▶ **Data for this exercise**
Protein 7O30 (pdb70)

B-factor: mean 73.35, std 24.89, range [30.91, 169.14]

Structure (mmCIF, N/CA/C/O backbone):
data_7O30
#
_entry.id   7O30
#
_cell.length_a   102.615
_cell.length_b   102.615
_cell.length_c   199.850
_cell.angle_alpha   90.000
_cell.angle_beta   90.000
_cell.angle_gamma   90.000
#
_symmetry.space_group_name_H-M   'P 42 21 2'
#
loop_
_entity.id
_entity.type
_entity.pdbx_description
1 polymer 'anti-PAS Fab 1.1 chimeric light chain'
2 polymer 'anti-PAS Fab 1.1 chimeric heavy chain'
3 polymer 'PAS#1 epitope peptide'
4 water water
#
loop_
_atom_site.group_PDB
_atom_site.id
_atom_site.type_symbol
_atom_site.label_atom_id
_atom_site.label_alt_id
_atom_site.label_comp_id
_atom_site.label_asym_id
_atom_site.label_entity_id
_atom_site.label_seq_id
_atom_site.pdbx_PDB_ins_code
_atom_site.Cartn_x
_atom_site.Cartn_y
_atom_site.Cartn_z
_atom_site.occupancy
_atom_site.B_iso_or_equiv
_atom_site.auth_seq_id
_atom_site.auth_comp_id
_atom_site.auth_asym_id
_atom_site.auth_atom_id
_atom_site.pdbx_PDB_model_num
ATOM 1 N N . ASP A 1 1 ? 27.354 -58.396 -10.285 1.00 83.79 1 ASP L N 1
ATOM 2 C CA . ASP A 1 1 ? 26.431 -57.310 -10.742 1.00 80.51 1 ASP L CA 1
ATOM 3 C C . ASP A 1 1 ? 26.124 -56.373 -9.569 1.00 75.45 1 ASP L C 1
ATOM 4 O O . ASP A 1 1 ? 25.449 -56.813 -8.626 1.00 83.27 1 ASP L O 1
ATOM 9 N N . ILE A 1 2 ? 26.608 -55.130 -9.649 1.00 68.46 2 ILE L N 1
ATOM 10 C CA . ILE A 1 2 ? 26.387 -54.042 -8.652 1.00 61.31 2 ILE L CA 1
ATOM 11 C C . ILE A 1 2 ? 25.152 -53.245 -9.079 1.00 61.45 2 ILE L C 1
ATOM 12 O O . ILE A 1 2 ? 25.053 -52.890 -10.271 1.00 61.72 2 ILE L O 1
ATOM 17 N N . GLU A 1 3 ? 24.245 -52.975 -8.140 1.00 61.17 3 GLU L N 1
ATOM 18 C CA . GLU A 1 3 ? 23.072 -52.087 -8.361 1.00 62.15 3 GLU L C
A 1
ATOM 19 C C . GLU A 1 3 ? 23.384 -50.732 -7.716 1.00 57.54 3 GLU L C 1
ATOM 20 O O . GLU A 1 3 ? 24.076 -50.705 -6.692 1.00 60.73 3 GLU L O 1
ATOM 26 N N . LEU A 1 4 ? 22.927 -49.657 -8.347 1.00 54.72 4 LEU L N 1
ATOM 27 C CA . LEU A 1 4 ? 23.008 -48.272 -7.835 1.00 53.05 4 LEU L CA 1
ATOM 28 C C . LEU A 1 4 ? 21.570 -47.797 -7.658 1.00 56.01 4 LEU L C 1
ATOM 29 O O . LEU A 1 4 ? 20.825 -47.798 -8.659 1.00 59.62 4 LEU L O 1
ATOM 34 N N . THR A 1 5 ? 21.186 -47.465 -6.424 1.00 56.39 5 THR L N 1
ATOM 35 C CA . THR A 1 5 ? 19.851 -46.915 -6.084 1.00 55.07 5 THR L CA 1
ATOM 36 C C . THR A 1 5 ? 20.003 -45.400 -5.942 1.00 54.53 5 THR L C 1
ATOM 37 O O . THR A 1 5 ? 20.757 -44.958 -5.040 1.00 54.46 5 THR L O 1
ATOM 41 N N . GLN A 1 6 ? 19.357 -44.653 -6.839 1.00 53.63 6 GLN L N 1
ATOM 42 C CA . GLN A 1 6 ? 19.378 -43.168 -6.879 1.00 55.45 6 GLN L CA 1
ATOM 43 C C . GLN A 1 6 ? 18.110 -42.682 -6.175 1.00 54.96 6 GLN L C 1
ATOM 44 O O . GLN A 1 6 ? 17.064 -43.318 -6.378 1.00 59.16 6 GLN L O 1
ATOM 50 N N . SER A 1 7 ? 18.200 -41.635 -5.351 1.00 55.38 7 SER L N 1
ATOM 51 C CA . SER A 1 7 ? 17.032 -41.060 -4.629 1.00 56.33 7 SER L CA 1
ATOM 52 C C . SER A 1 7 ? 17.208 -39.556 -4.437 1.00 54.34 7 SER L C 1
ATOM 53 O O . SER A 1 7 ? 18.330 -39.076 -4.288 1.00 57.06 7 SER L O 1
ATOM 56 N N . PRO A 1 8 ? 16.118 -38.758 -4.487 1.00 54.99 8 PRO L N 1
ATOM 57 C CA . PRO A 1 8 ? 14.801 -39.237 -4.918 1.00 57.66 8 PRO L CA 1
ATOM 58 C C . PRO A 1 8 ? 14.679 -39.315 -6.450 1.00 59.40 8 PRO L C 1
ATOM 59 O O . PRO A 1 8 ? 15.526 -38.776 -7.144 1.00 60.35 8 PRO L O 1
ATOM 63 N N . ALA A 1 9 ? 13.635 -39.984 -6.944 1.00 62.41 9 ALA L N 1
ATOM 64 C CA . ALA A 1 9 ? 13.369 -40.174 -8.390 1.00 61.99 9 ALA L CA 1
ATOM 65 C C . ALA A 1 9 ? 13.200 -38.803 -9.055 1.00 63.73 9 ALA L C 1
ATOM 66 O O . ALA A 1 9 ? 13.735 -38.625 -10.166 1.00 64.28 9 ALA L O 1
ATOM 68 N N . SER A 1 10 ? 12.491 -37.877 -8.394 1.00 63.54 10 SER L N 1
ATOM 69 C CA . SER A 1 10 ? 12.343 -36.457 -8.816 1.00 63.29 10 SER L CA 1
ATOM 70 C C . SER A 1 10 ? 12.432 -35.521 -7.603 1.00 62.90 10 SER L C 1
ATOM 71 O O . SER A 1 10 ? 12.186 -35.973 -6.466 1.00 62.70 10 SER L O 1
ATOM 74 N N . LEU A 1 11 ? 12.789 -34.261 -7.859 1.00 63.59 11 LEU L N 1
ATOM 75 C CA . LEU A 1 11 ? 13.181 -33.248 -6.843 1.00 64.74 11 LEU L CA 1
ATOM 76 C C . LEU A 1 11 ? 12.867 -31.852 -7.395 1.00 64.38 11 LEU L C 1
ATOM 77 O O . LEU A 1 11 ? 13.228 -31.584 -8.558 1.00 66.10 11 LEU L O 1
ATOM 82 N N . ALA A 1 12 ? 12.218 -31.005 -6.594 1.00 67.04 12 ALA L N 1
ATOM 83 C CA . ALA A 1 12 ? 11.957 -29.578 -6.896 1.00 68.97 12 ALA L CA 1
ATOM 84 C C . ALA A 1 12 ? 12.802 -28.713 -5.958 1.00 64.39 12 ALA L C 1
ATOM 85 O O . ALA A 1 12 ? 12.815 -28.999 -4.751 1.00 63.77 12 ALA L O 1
==
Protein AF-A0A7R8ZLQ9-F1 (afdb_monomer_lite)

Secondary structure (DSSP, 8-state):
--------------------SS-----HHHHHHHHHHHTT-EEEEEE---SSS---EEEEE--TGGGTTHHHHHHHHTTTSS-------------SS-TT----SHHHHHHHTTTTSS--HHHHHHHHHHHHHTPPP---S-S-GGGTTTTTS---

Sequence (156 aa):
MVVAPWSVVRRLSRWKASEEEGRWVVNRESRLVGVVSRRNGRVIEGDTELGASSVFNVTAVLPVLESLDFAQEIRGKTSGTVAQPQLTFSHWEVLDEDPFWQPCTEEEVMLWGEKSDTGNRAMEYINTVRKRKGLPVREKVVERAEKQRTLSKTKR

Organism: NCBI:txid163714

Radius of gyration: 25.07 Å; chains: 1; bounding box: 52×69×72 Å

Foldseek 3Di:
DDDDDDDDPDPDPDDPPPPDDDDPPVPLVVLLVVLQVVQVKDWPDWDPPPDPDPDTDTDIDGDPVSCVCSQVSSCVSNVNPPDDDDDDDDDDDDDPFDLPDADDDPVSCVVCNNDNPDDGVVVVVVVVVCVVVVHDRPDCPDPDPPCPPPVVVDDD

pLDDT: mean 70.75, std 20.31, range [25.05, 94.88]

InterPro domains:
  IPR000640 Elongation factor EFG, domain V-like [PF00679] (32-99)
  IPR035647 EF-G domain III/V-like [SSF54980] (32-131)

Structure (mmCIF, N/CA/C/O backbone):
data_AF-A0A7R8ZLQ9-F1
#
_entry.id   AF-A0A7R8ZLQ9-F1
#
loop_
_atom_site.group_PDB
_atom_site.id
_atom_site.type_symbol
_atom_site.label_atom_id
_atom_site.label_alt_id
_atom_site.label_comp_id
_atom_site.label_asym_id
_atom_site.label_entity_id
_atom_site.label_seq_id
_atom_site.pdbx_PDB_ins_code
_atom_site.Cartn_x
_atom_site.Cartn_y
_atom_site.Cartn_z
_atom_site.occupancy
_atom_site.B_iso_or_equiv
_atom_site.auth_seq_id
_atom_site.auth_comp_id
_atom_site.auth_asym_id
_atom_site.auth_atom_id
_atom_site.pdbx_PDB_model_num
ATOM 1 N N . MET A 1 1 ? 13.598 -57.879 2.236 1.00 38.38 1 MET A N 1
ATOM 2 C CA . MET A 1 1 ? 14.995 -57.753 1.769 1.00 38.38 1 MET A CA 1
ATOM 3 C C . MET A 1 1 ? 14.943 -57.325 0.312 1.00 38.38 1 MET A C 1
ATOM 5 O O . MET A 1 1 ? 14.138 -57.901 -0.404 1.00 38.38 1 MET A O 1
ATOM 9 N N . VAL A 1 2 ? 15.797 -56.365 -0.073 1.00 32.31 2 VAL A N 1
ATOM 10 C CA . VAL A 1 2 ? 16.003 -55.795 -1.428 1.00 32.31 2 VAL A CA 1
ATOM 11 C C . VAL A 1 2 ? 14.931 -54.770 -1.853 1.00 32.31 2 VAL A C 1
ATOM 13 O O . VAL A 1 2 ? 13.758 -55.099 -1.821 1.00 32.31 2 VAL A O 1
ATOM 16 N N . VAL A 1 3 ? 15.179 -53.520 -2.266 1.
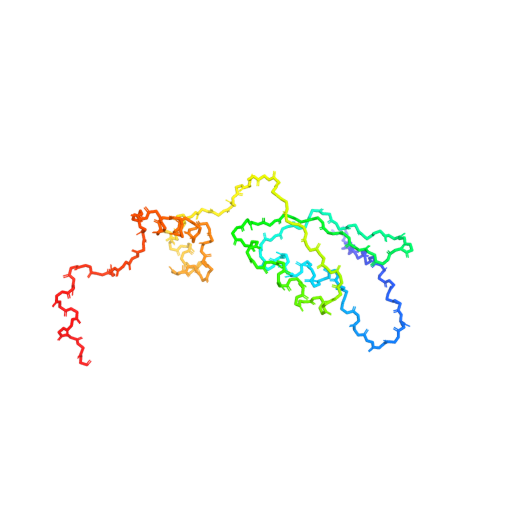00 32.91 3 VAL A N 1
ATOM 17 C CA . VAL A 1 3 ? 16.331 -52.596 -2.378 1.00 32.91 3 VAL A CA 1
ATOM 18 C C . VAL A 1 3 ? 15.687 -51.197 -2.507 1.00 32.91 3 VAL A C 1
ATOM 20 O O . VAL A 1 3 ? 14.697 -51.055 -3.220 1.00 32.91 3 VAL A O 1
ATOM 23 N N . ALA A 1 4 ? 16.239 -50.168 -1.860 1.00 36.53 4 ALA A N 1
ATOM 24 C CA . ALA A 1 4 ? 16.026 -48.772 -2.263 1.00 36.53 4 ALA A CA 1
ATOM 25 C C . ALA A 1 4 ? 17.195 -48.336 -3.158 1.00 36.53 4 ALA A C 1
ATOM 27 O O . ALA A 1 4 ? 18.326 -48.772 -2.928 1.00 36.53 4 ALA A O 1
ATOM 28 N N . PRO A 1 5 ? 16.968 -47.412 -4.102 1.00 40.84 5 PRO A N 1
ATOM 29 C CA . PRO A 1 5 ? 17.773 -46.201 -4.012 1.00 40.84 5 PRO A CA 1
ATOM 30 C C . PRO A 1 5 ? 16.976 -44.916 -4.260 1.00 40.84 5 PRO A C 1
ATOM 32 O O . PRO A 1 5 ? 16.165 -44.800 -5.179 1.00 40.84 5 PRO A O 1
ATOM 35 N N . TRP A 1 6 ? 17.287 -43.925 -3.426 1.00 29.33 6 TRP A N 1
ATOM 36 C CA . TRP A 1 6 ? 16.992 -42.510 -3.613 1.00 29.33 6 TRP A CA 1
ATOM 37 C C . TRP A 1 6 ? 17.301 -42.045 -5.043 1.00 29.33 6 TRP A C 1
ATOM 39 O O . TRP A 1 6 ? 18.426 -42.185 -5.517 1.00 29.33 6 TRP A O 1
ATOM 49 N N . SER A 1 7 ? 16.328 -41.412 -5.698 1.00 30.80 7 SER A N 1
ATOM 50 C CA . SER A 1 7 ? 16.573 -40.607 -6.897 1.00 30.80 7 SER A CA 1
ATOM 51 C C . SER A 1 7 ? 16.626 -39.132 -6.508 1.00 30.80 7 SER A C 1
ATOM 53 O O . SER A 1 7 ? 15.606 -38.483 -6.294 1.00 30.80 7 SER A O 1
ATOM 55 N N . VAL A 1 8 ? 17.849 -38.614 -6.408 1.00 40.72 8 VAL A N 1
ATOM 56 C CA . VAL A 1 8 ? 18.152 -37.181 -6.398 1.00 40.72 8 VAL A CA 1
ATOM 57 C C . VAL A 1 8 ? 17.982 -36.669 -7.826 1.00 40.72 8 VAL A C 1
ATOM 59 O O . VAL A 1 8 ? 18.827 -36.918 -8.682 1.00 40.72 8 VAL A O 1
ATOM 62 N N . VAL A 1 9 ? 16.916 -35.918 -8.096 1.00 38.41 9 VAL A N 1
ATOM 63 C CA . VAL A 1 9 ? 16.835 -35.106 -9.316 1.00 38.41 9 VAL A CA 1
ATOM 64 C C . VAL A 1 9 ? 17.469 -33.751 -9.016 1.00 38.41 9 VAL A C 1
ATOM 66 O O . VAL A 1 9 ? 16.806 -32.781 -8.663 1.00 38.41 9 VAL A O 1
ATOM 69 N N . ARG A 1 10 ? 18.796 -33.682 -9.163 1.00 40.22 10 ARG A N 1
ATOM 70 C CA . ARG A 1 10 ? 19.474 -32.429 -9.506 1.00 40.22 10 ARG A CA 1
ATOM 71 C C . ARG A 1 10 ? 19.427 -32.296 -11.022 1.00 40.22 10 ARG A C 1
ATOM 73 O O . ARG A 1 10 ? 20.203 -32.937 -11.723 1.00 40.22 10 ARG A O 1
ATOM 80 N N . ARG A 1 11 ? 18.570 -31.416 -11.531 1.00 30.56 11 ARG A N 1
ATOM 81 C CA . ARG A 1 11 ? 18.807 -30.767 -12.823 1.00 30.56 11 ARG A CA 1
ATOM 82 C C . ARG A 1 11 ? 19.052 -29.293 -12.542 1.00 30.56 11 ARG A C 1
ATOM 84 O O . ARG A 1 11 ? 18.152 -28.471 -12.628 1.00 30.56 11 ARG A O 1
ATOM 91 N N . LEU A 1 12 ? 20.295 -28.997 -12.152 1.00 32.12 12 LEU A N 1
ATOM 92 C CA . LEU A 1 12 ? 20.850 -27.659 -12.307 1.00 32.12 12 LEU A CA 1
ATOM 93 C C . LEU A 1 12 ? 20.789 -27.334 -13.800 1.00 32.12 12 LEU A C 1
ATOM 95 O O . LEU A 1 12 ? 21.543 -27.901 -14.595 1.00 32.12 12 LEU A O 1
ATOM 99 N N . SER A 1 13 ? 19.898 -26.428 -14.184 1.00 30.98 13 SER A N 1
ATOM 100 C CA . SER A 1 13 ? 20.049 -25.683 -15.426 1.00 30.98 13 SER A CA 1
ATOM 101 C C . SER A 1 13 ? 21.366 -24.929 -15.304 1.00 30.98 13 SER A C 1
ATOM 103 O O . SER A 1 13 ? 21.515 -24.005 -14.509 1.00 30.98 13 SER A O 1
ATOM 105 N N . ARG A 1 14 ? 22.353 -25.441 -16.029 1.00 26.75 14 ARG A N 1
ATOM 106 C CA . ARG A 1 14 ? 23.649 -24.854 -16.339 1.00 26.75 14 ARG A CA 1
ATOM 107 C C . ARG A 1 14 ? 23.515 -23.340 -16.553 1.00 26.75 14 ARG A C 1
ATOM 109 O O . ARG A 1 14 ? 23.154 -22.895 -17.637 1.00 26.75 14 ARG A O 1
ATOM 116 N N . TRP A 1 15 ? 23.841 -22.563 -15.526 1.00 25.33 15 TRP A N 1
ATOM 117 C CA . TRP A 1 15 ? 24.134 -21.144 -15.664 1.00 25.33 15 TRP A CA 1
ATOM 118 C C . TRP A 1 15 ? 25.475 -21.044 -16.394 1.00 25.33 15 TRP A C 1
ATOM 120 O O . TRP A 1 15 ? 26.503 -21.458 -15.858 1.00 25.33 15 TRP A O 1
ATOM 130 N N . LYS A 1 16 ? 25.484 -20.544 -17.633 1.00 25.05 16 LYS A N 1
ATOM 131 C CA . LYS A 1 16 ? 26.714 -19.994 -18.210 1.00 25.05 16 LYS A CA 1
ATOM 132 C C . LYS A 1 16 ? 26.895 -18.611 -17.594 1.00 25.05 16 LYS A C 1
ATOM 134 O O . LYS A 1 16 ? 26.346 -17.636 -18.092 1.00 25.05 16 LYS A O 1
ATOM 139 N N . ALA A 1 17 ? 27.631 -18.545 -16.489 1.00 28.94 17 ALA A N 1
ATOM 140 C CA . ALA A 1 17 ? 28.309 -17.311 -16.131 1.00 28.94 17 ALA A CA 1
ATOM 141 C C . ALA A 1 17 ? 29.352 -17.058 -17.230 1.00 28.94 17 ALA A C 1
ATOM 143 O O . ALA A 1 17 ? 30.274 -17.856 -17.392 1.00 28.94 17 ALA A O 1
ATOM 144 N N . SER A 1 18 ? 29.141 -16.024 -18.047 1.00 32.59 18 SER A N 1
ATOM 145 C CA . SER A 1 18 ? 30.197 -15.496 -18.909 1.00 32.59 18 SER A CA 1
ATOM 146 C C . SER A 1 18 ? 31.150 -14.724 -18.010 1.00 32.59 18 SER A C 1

▶ **Exercise requirements**
In the listing above, find the line with "ATOM 12 O O" and the line with "ATOM 65 C C". Output those two lines and every line between them, exactly as written.

▶ **Solution to the exercise**
ATOM 12 O O . ILE A 1 2 ? 25.053 -52.890 -10.271 1.00 61.72 2 ILE L O 1
ATOM 17 N N . GLU A 1 3 ? 24.245 -52.975 -8.140 1.00 61.17 3 GLU L N 1
ATOM 18 C CA . GLU A 1 3 ? 23.072 -52.087 -8.361 1.00 62.15 3 GLU L C
A 1
ATOM 19 C C . GLU A 1 3 ? 23.384 -50.732 -7.716 1.00 57.54 3 GLU L C 1
ATOM 20 O O . GLU A 1 3 ? 24.076 -50.705 -6.692 1.00 60.73 3 GLU L O 1
ATOM 26 N N . LEU A 1 4 ? 22.927 -49.657 -8.347 1.00 54.72 4 LEU L N 1
ATOM 27 C CA . LEU A 1 4 ? 23.008 -48.272 -7.835 1.00 53.05 4 LEU L CA 1
ATOM 28 C C . LEU A 1 4 ? 21.570 -47.797 -7.658 1.00 56.01 4 LEU L C 1
ATOM 29 O O . LEU A 1 4 ? 20.825 -47.798 -8.659 1.00 59.62 4 LEU L O 1
ATOM 34 N N . THR A 1 5 ? 21.186 -47.465 -6.424 1.00 56.39 5 THR L N 1
ATOM 35 C CA . THR A 1 5 ? 19.851 -46.915 -6.084 1.00 55.07 5 THR L CA 1
ATOM 36 C C . THR A 1 5 ? 20.003 -45.400 -5.942 1.00 54.53 5 THR L C 1
ATOM 37 O O . THR A 1 5 ? 20.757 -44.958 -5.040 1.00 54.46 5 THR L O 1
ATOM 41 N N . GLN A 1 6 ? 19.357 -44.653 -6.839 1.00 53.63 6 GLN L N 1
ATOM 42 C CA . GLN A 1 6 ? 19.378 -43.168 -6.879 1.00 55.45 6 GLN L CA 1
ATOM 43 C C . GLN A 1 6 ? 18.110 -42.682 -6.175 1.00 54.96 6 GLN L C 1
ATOM 44 O O . GLN A 1 6 ? 17.064 -43.318 -6.378 1.00 59.16 6 GLN L O 1
ATOM 50 N N . SER A 1 7 ? 18.200 -41.635 -5.351 1.00 55.38 7 SER L N 1
ATOM 51 C CA . SER A 1 7 ? 17.032 -41.060 -4.629 1.00 56.33 7 SER L CA 1
ATOM 52 C C . SER A 1 7 ? 17.208 -39.556 -4.437 1.00 54.34 7 SER L C 1
ATOM 53 O O . SER A 1 7 ? 18.330 -39.076 -4.288 1.00 57.06 7 SER L O 1
ATOM 56 N N . PRO A 1 8 ? 16.118 -38.758 -4.487 1.00 54.99 8 PRO L N 1
ATOM 57 C CA . PRO A 1 8 ? 14.801 -39.237 -4.918 1.00 57.66 8 PRO L CA 1
ATOM 58 C C . PRO A 1 8 ? 14.679 -39.315 -6.450 1.00 59.40 8 PRO L C 1
ATOM 59 O O . PRO A 1 8 ? 15.526 -38.776 -7.144 1.00 60.35 8 PRO L O 1
ATOM 63 N N . ALA A 1 9 ? 13.635 -39.984 -6.944 1.00 62.41 9 ALA L N 1
ATOM 64 C CA . ALA A 1 9 ? 13.369 -40.174 -8.390 1.00 61.99 9 ALA L CA 1
ATOM 65 C C . ALA A 1 9 ? 13.200 -38.803 -9.055 1.00 63.73 9 ALA L C 1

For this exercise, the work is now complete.